Work to be completed =>
In the entries that follow, find the line containing "ATOM 274 C C"; from there, copy every line exactly through the line containing "ATOM 288 C CA".

Material for the task =>
####
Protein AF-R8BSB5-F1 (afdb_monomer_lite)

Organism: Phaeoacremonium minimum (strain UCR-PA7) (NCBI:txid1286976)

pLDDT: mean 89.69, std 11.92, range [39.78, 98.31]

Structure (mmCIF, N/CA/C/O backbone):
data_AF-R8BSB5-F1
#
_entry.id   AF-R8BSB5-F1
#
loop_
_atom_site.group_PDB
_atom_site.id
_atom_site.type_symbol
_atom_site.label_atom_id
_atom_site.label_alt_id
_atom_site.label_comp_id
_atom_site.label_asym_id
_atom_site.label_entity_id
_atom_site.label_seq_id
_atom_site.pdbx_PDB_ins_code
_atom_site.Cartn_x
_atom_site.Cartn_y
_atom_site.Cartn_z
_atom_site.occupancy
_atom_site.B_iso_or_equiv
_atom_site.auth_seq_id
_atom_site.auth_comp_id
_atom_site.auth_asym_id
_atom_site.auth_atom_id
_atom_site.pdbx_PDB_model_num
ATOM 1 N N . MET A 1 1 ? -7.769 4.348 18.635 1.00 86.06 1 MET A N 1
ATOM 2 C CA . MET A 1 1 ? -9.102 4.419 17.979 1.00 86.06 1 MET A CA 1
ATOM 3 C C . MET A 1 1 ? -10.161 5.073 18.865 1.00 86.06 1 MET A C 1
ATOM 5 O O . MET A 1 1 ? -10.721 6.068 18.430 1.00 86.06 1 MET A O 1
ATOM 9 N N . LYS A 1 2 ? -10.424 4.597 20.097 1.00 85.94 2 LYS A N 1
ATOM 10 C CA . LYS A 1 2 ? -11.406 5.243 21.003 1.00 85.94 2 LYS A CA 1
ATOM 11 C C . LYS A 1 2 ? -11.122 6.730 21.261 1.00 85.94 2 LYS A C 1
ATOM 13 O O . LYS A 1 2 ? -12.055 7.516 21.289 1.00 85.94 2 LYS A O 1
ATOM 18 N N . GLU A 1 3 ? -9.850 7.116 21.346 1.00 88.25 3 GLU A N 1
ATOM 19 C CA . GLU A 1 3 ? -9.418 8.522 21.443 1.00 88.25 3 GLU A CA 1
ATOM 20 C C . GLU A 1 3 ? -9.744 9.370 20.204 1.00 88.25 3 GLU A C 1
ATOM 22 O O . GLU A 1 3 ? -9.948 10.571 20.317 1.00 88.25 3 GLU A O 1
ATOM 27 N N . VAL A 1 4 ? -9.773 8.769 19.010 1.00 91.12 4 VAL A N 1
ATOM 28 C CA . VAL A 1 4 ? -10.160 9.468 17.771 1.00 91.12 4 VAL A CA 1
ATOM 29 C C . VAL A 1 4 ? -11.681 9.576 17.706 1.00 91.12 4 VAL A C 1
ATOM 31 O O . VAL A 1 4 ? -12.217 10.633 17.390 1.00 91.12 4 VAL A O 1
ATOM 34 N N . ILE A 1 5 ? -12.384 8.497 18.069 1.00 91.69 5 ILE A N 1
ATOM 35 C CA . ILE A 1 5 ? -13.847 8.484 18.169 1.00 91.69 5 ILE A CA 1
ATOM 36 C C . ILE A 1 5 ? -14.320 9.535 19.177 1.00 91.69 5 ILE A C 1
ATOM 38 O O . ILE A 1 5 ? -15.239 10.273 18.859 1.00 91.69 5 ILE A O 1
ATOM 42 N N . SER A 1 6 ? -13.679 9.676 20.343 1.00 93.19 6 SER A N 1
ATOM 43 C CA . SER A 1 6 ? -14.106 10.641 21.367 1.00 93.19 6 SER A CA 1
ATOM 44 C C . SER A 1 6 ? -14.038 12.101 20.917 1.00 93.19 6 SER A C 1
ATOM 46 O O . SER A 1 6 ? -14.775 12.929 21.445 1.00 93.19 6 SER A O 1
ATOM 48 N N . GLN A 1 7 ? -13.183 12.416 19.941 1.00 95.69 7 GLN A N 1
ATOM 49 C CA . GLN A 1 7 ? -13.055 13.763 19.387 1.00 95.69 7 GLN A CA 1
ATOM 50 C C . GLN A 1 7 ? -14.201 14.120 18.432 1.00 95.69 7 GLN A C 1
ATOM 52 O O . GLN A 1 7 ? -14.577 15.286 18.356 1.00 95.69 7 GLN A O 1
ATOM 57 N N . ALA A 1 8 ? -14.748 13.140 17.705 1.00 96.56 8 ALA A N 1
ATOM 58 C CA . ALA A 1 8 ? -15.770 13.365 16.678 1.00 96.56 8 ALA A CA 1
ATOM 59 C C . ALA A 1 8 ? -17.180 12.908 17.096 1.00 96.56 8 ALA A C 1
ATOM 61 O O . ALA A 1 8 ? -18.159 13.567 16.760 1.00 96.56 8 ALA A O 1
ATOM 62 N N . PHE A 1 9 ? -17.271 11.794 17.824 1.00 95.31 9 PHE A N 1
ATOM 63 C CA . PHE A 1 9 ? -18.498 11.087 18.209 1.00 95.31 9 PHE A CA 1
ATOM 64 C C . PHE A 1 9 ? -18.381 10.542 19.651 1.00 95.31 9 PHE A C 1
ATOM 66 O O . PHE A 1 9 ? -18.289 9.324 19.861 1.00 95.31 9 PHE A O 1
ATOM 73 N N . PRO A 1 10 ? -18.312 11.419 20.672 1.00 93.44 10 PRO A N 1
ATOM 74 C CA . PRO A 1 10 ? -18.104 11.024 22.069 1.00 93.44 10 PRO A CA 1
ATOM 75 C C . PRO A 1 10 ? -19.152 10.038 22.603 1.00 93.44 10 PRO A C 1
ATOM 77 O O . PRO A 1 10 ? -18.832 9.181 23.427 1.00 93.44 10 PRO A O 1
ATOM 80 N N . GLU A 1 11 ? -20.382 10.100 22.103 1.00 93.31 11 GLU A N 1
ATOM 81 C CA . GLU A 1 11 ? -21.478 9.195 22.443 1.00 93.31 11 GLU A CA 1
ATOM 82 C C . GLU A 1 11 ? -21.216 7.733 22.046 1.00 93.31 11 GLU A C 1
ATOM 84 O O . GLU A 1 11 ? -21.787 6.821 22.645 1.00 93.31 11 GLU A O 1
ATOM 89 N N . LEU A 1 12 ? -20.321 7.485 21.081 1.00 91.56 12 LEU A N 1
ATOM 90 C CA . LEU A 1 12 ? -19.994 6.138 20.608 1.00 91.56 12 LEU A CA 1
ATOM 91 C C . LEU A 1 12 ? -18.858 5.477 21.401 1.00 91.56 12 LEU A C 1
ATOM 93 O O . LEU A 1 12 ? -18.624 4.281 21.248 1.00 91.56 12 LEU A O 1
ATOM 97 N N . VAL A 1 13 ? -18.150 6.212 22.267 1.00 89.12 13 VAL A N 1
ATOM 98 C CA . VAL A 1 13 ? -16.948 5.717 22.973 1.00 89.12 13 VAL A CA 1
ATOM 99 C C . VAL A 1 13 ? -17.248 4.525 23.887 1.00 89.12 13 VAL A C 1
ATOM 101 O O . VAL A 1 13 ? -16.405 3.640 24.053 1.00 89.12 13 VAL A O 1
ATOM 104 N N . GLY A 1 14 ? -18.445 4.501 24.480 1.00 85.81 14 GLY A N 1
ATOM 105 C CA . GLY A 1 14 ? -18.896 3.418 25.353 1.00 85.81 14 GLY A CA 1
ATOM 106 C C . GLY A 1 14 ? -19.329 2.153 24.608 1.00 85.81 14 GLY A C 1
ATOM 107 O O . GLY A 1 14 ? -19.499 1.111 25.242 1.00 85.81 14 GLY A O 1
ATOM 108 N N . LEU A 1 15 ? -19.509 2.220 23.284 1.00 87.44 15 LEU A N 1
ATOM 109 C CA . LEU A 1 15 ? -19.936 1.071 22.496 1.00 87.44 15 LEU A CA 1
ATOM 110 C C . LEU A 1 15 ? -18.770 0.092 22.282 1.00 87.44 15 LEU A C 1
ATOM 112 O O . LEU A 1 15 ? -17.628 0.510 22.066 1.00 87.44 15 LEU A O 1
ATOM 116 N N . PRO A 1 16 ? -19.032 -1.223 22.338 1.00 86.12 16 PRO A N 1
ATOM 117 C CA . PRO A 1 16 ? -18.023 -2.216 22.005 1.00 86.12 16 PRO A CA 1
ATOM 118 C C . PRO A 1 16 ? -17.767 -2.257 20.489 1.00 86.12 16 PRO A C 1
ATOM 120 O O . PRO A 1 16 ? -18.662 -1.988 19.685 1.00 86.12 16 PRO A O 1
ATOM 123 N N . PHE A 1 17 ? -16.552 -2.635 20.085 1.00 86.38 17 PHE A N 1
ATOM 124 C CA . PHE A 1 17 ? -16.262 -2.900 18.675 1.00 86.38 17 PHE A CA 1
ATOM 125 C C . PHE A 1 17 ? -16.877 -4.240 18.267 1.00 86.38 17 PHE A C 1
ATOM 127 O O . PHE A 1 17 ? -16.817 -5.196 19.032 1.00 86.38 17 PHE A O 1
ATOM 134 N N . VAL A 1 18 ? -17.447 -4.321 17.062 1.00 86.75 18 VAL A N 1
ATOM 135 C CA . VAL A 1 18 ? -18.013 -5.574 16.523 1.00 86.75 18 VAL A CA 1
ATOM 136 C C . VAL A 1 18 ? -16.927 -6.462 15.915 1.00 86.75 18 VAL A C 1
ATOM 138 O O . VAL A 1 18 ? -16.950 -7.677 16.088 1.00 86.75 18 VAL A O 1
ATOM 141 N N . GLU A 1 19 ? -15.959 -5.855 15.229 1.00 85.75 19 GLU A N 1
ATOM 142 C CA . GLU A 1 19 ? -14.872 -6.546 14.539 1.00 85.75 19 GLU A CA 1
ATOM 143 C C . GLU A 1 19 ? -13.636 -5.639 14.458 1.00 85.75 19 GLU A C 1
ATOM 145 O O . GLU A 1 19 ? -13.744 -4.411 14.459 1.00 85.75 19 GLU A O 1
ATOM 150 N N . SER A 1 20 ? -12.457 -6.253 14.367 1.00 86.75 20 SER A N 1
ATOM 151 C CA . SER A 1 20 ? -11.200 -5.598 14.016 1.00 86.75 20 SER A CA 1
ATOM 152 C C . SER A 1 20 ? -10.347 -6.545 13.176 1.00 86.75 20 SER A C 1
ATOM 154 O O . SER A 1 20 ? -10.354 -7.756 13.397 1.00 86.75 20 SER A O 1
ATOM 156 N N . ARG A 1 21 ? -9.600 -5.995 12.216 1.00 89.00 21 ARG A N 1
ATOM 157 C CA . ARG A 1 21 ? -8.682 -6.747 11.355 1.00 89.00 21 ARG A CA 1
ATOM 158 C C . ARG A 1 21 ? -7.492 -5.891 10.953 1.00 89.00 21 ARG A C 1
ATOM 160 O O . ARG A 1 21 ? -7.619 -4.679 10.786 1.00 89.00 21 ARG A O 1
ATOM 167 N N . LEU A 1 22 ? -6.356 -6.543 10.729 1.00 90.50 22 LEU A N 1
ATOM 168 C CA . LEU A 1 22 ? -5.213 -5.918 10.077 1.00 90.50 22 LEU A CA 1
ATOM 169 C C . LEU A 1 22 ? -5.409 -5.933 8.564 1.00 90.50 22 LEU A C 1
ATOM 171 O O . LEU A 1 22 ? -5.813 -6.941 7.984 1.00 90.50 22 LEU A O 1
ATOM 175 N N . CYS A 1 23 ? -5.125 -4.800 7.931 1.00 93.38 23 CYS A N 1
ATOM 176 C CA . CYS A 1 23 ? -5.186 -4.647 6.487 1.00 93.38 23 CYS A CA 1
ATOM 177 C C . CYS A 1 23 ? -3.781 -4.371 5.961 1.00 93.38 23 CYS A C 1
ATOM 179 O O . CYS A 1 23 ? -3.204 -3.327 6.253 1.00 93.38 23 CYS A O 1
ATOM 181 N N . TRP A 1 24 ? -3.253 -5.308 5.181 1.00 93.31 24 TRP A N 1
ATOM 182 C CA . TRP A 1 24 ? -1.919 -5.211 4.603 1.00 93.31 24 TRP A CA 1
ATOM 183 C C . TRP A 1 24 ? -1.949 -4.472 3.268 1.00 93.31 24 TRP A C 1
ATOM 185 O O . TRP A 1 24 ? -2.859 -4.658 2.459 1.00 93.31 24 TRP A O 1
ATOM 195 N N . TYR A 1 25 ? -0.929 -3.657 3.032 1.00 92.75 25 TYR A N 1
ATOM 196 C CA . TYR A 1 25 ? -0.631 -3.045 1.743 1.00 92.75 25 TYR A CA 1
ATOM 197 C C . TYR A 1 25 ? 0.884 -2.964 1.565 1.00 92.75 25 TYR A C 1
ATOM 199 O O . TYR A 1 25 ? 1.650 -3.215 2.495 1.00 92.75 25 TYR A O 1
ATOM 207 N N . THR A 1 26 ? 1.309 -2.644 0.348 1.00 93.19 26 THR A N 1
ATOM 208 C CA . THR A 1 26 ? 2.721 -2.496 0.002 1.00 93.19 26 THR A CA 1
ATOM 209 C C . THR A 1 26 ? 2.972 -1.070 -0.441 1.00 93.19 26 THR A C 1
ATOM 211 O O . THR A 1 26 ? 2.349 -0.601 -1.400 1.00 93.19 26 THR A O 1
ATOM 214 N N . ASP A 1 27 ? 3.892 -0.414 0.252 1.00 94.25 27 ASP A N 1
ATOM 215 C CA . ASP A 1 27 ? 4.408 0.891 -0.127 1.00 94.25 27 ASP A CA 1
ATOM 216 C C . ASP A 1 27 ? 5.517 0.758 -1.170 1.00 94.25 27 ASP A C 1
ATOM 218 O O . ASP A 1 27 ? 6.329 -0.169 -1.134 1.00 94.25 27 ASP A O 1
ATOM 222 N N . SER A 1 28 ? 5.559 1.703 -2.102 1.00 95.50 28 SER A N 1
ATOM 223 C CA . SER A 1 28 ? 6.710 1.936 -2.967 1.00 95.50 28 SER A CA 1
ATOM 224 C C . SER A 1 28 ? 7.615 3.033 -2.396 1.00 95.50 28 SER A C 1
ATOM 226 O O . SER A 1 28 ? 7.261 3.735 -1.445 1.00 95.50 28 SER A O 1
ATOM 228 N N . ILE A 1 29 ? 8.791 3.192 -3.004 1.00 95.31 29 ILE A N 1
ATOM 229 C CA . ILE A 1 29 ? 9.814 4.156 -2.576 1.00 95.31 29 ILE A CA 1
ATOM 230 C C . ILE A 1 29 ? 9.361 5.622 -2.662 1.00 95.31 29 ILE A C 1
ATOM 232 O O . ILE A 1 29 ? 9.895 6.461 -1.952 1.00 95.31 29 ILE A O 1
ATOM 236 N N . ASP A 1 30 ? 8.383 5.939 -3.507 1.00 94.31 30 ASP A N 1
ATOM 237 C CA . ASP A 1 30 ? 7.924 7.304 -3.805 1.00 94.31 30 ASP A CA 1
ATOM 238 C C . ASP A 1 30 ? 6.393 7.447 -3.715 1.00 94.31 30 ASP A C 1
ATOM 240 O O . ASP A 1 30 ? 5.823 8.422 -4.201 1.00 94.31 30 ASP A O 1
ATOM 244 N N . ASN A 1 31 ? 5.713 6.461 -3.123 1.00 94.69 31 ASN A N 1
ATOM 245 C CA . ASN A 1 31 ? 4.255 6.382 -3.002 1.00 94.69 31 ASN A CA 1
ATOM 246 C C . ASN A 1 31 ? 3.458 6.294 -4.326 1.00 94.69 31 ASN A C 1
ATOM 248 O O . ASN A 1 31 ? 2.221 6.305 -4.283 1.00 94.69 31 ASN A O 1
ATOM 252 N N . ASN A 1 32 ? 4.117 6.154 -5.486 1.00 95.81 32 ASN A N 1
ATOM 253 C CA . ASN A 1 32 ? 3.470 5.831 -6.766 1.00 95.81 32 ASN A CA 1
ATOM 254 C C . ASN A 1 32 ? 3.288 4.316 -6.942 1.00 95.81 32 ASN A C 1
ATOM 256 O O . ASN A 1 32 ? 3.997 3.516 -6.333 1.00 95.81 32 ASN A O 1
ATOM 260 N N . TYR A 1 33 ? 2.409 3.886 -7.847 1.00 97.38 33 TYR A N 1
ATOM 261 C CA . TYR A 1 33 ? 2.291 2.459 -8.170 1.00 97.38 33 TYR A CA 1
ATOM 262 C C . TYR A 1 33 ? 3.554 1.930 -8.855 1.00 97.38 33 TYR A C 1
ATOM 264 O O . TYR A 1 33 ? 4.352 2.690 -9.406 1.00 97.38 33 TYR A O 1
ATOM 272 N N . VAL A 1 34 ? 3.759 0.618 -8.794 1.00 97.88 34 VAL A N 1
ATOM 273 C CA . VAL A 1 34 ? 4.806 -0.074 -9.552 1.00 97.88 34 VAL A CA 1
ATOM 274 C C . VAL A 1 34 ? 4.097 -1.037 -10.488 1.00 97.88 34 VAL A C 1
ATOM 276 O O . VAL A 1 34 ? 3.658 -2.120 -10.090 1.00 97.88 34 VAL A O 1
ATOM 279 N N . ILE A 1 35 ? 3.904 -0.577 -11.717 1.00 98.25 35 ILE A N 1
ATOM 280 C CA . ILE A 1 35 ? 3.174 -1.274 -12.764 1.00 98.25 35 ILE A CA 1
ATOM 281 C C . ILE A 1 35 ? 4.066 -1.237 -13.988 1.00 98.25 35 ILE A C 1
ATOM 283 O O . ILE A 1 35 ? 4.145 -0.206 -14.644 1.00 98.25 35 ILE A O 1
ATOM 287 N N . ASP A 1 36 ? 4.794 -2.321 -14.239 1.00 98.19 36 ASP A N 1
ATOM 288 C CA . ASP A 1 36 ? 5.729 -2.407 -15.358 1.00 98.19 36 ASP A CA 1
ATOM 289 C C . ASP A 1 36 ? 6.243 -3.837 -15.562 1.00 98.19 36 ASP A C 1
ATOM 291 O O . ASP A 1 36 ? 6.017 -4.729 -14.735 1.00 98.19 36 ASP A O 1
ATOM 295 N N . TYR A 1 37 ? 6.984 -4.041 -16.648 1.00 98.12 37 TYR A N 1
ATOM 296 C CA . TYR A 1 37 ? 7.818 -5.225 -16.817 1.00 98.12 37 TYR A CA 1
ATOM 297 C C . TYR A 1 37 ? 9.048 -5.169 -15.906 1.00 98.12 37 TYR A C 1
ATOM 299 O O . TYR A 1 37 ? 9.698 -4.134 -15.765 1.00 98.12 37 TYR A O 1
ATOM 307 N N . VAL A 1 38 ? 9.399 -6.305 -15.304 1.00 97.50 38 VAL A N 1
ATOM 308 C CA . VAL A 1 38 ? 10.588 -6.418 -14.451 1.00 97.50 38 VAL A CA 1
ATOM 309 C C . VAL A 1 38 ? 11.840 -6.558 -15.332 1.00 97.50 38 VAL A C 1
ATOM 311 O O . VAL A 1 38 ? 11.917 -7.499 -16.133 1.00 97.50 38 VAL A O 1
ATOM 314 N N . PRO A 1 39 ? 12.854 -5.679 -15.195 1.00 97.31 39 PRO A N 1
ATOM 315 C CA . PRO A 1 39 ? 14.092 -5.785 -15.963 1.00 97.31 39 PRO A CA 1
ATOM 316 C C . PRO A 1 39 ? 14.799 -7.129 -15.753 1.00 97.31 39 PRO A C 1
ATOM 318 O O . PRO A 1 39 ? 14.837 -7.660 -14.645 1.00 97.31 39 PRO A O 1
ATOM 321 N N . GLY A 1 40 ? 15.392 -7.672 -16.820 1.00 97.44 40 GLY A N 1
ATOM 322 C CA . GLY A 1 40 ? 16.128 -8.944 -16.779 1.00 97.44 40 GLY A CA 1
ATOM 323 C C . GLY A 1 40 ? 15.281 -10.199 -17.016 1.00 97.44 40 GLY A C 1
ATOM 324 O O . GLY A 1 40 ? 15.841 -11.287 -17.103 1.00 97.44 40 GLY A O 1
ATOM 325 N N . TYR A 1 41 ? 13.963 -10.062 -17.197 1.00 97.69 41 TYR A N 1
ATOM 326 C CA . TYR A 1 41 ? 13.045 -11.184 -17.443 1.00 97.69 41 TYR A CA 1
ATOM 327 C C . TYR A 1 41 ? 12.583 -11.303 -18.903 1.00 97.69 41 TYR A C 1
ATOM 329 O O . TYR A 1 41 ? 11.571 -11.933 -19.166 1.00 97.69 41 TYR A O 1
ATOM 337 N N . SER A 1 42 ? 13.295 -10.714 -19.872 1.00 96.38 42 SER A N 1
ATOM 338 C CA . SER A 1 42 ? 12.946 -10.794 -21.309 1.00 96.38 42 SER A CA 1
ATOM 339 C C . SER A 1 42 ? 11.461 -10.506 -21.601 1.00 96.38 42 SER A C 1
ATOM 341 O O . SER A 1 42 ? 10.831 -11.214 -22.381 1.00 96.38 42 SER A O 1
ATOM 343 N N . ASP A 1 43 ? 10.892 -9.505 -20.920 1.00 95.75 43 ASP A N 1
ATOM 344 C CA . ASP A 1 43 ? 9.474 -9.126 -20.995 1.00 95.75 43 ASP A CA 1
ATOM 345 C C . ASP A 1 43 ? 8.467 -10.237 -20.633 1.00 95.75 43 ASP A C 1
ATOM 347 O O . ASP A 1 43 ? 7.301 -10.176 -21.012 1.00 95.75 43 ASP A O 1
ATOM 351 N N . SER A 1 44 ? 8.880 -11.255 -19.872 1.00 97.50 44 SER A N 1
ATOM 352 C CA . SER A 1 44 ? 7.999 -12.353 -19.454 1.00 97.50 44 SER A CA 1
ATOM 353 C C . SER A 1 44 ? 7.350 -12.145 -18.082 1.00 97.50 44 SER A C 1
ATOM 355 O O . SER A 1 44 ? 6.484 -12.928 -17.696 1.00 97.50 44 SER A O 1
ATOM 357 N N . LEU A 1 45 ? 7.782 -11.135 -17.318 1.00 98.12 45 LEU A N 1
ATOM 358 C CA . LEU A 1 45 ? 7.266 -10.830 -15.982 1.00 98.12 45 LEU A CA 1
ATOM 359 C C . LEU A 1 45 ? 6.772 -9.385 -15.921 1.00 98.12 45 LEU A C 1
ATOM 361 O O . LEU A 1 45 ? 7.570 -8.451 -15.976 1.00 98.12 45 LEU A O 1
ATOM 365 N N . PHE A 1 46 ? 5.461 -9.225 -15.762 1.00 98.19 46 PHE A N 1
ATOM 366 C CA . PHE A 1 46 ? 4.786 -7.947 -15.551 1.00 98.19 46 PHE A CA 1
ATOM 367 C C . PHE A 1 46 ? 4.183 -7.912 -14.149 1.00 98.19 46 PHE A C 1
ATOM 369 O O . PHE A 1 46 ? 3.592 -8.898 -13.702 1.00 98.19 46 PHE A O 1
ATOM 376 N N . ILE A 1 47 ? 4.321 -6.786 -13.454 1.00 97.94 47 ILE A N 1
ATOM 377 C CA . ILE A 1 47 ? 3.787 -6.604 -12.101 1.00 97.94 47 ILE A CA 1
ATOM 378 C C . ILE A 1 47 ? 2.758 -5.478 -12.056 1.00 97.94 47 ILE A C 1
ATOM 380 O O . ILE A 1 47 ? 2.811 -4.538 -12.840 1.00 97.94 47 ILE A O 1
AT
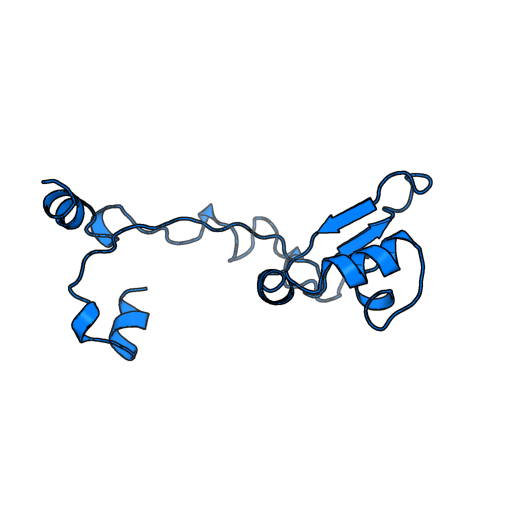OM 384 N N . CYS A 1 48 ? 1.816 -5.572 -11.117 1.00 97.56 48 CYS A N 1
ATOM 385 C CA . CYS A 1 48 ? 0.881 -4.504 -10.762 1.00 97.56 48 CYS A CA 1
ATOM 386 C C . CYS A 1 48 ? 0.797 -4.424 -9.235 1.00 97.56 48 CYS A C 1
ATOM 388 O O . CYS A 1 48 ? -0.013 -5.114 -8.618 1.00 97.56 48 CYS A O 1
ATOM 390 N N . THR A 1 49 ? 1.676 -3.644 -8.614 1.00 97.06 49 THR A N 1
ATOM 391 C CA . THR A 1 49 ? 1.825 -3.577 -7.151 1.00 97.06 49 THR A CA 1
ATOM 392 C C . THR A 1 49 ? 2.101 -2.142 -6.683 1.00 97.06 49 THR A C 1
ATOM 394 O O . THR A 1 49 ? 1.906 -1.185 -7.433 1.00 97.06 49 THR A O 1
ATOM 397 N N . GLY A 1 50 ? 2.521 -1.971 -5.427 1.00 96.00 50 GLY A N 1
####
Result of the task =>
ATOM 274 C C . VAL A 1 34 ? 4.097 -1.037 -10.488 1.00 97.88 34 VAL A C 1
ATOM 276 O O . VAL A 1 34 ? 3.658 -2.120 -10.090 1.00 97.88 34 VAL A O 1
ATOM 279 N N . ILE A 1 35 ? 3.904 -0.577 -11.717 1.00 98.25 35 ILE A N 1
ATOM 280 C CA . ILE A 1 35 ? 3.174 -1.274 -12.764 1.00 98.25 35 ILE A CA 1
ATOM 281 C C . ILE A 1 35 ? 4.066 -1.237 -13.988 1.00 98.25 35 ILE A C 1
ATOM 283 O O . ILE A 1 35 ? 4.145 -0.206 -14.644 1.00 98.25 35 ILE A O 1
ATOM 287 N N . ASP A 1 36 ? 4.794 -2.321 -14.239 1.00 98.19 36 ASP A N 1
ATOM 288 C CA . ASP A 1 36 ? 5.729 -2.407 -15.358 1.00 98.19 36 ASP A CA 1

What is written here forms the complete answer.